Unit 19 [2023-2024] Non-Specific Urbanism 6.0: Assembly & Exchange Or… Instrumentalising Serendipity

John Bell + Simon Miller

Order is not sufficient. What is required, is something much more complex. It is order entering upon novelty; so that the massiveness of order does not degenerate into mere repetition; and so that the novelty is always reflected upon a background of system.

– A.N. Whitehead

Who?
Unit 19 propose contexts out of which individual trajectories emerge through discussion.
The theoretical axis of the unit remains concerned with developing new modalities for near-future architectural design which extend and extrapolate from extant conditions. We believe that to adapt, extend and re-use are ethical, aesthetic and environmental imperatives.

What?
Unusually this year, 19 will be outlining a formal area of interest. For both 4th and 5th years we will begin the year by researching and producing dendriforms and other L-system derived geometries, in combination with research into biomimetic long-span structures, forms of folded, tessellated and auxetic geometries to produce integrated material systems. 4th years will subsequently develop propositions which recognise the vitality of roofscape and landscape in the architectonics of the market as a site of social interaction, commercial use and cultural practice, while 5th years can develop research outputs in the context of an open brief.

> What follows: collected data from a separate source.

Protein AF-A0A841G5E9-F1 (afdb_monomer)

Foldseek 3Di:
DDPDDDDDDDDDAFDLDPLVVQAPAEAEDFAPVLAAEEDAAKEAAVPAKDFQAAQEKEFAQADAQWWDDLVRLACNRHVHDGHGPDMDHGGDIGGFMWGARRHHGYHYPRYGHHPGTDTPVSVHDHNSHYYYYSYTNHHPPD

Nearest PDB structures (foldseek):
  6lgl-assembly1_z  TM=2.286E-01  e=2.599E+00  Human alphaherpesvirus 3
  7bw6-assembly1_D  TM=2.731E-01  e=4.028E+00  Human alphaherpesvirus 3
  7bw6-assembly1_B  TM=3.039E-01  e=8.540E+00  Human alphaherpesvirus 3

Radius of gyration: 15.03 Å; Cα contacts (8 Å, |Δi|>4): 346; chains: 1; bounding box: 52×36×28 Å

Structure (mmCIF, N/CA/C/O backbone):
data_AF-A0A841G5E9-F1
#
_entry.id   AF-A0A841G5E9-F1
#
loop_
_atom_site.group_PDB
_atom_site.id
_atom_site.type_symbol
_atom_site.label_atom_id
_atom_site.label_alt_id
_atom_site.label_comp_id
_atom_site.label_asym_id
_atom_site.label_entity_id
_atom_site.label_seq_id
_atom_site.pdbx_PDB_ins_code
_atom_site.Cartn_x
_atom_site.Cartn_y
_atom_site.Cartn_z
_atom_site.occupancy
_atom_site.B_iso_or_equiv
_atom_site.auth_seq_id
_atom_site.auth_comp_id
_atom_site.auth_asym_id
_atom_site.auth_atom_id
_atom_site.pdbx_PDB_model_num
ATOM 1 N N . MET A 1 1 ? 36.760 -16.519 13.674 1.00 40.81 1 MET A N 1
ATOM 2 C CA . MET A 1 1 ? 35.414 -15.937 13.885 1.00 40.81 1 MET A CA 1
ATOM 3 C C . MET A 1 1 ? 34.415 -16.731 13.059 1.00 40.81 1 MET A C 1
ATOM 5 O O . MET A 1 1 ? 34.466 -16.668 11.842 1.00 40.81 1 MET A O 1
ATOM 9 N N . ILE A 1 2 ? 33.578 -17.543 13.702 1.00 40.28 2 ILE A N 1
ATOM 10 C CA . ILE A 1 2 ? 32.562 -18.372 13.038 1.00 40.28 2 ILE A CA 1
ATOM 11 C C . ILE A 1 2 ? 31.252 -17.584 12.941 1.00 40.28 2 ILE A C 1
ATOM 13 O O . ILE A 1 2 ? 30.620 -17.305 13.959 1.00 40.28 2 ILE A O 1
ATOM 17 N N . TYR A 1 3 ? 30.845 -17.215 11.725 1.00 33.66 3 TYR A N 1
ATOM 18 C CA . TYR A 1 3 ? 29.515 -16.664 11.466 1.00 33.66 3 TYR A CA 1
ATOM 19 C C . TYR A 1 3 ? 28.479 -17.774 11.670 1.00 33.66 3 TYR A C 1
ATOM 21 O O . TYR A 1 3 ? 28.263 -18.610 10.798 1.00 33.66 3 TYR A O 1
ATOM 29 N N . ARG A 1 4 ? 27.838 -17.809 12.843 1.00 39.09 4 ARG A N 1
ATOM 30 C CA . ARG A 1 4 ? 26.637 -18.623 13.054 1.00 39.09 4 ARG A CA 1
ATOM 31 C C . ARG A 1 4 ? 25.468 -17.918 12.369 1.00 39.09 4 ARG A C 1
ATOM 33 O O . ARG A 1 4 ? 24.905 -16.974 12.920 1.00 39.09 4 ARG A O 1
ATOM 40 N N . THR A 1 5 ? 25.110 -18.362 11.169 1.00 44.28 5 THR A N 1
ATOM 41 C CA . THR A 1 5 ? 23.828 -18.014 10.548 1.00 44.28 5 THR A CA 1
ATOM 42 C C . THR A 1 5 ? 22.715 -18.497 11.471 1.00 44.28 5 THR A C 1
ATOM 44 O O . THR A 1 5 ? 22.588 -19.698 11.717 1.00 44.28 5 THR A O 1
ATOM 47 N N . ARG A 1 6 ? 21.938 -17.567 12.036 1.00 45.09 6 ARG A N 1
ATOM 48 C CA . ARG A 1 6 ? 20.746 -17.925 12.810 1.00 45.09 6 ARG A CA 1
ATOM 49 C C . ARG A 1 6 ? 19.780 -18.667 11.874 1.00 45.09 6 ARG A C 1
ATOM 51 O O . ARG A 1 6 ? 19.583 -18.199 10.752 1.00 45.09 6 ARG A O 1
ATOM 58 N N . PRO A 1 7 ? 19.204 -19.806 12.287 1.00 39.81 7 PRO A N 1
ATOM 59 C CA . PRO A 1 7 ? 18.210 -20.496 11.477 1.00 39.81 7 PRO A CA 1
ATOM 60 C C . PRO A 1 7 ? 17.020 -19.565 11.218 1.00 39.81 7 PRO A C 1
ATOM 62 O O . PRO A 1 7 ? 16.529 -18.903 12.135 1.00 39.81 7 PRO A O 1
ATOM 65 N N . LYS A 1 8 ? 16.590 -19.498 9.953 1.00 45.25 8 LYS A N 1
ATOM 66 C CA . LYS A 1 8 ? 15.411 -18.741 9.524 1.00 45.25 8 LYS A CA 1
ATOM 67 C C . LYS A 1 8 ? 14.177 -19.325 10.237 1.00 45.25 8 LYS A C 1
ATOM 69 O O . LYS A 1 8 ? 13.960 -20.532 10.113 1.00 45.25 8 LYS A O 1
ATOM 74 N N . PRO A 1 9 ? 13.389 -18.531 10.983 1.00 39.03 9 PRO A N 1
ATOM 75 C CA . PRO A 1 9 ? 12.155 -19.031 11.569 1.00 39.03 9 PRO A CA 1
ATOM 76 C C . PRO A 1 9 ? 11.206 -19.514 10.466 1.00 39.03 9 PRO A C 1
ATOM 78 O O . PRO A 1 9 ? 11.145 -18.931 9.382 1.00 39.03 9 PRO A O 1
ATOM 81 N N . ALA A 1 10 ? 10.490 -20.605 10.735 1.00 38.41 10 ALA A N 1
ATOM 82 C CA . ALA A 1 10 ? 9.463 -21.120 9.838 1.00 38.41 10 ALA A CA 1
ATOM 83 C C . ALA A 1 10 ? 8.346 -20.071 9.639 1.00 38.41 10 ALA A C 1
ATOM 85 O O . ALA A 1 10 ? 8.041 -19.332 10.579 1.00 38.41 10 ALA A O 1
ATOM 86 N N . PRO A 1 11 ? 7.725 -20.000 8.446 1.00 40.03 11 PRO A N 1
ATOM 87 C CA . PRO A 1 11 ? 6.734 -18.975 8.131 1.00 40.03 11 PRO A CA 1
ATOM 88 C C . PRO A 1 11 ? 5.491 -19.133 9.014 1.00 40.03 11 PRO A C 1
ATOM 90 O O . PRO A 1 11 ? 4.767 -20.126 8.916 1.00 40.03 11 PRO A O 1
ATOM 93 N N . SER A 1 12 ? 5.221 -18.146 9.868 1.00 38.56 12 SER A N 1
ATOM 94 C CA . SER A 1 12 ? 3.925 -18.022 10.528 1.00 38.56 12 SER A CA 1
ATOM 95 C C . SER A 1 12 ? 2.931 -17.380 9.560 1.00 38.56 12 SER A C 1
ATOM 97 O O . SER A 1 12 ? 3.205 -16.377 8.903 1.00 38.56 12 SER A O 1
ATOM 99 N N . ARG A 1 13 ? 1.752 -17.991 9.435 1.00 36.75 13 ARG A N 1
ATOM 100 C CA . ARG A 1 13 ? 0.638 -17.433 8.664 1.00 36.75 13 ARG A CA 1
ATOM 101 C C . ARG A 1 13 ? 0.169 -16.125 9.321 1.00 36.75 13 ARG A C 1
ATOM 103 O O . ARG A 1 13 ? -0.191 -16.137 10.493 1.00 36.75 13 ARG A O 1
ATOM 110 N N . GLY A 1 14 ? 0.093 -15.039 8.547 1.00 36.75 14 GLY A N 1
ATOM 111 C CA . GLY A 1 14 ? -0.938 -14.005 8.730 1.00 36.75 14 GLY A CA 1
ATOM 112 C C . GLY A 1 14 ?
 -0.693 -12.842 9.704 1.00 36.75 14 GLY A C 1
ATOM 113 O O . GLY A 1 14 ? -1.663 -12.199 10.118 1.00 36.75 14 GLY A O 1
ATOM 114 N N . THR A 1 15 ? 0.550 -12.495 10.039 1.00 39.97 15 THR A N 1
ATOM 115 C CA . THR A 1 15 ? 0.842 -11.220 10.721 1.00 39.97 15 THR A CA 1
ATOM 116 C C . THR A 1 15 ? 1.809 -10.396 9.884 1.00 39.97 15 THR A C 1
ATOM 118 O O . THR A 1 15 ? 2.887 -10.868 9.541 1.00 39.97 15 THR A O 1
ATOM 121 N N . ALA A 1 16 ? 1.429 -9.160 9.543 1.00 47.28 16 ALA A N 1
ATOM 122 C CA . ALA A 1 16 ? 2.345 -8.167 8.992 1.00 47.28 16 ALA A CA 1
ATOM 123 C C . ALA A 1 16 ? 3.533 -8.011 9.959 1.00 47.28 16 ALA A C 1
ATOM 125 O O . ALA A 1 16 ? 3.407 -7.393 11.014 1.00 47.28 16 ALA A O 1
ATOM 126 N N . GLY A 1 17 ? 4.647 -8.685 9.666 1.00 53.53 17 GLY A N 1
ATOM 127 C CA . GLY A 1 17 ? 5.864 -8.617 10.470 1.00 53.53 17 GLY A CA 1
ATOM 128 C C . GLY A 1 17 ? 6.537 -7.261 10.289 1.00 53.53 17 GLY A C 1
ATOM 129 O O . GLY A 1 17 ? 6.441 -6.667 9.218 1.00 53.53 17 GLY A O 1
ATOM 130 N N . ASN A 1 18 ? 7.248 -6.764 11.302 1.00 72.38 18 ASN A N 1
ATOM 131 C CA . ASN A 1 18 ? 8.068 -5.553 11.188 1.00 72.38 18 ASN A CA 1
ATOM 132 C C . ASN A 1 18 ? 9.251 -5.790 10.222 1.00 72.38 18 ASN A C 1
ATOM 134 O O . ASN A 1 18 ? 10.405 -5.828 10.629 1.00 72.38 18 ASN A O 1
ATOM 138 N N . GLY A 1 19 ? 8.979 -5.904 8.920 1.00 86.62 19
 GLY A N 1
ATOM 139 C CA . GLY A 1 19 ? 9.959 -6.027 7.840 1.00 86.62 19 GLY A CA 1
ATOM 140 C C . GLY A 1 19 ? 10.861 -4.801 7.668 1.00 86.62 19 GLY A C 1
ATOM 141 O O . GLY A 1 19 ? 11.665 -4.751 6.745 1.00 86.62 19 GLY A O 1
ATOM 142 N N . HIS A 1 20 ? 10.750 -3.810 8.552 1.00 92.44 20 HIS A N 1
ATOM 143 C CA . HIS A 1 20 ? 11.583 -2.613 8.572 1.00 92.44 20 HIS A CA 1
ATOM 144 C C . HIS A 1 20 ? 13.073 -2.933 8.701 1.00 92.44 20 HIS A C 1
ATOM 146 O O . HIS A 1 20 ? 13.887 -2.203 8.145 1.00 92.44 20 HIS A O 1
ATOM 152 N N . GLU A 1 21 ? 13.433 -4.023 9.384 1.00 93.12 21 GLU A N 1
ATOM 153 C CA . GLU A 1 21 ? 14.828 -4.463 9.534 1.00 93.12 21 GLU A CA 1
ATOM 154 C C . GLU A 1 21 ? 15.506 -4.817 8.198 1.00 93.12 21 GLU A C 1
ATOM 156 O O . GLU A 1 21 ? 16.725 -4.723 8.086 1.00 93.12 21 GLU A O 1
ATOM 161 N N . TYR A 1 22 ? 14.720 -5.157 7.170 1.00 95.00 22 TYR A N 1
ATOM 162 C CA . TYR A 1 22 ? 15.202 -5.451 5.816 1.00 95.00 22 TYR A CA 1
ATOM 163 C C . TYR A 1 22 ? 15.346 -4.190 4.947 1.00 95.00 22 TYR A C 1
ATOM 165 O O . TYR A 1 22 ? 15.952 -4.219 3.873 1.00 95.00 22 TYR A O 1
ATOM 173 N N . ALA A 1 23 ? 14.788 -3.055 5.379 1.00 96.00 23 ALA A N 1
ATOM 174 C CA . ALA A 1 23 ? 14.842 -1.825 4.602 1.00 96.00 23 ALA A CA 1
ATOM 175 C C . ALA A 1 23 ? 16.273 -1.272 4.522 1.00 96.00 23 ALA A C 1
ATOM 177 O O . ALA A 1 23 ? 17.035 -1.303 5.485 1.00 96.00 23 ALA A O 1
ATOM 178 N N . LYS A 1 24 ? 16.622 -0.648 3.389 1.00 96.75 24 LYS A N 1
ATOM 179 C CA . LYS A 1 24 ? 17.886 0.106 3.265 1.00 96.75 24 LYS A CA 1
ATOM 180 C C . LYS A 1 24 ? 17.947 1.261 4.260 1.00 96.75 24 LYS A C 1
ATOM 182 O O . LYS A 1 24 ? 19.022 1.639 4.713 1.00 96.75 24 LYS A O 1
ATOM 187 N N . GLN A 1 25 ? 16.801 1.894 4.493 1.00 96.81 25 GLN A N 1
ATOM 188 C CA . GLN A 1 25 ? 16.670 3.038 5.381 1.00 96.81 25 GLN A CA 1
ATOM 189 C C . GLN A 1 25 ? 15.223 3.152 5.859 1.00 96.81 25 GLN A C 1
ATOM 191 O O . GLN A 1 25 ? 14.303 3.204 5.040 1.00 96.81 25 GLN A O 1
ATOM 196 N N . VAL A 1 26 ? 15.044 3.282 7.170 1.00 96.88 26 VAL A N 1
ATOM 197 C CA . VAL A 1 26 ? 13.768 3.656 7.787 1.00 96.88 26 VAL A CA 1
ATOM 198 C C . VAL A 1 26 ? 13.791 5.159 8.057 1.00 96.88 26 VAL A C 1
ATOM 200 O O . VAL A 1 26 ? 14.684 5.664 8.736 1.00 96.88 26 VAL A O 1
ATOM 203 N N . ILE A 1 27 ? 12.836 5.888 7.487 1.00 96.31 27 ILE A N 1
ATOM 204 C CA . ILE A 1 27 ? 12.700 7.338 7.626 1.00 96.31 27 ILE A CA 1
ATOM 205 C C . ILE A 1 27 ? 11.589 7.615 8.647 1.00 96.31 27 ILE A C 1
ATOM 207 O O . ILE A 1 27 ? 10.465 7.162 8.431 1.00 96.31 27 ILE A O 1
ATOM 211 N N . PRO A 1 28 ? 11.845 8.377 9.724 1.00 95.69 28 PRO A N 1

In addition to the Unit agenda, 5 students will be offered the chance to enter the Future Spaces Competition, which takes place over two weeks in term one, held at Make Architects.

Where?
Sites will be chosen by negotiation, with 5th year having the option to pick any location on Earth, whereas 4th years will be geofenced to sites in London, to develop a scheme designed to amplify, extend and augment an extant market location, or to propose a new market location in the city. 5th years can choose to take the same focal interest or develop their own in the context set by the unit.

The means of production of work are always implicated in its outcomes: the unit will again make extensive use of Unreal Engine as our primary experimental and representational platform, this year outputs from both years will cover physical, digital and hybrid configurations.

Why?
Markets are vital spaces for communities to gather, grow and evolve. In recent years they have become transformed by digital technologies, allowing peripatetic or irregular occupation to be managed advantageously. The market is the original business incubator and accelerator, providing an invaluable platform for start-up and established business alike to engage directly with consumers. Markets connect urban and rural economies, increase access to affordable and healthy food, and offer low-risk business opportunities for vendors and farmers. They are the original civic centres and continue to be key public gathering places, capable of acting as essential economic, cultural, social, political and public health infrastructure. Architecturally, they present interesting tectonic and contextual challenges within an ostensibly straightforward programme, which has its roots in antiquity.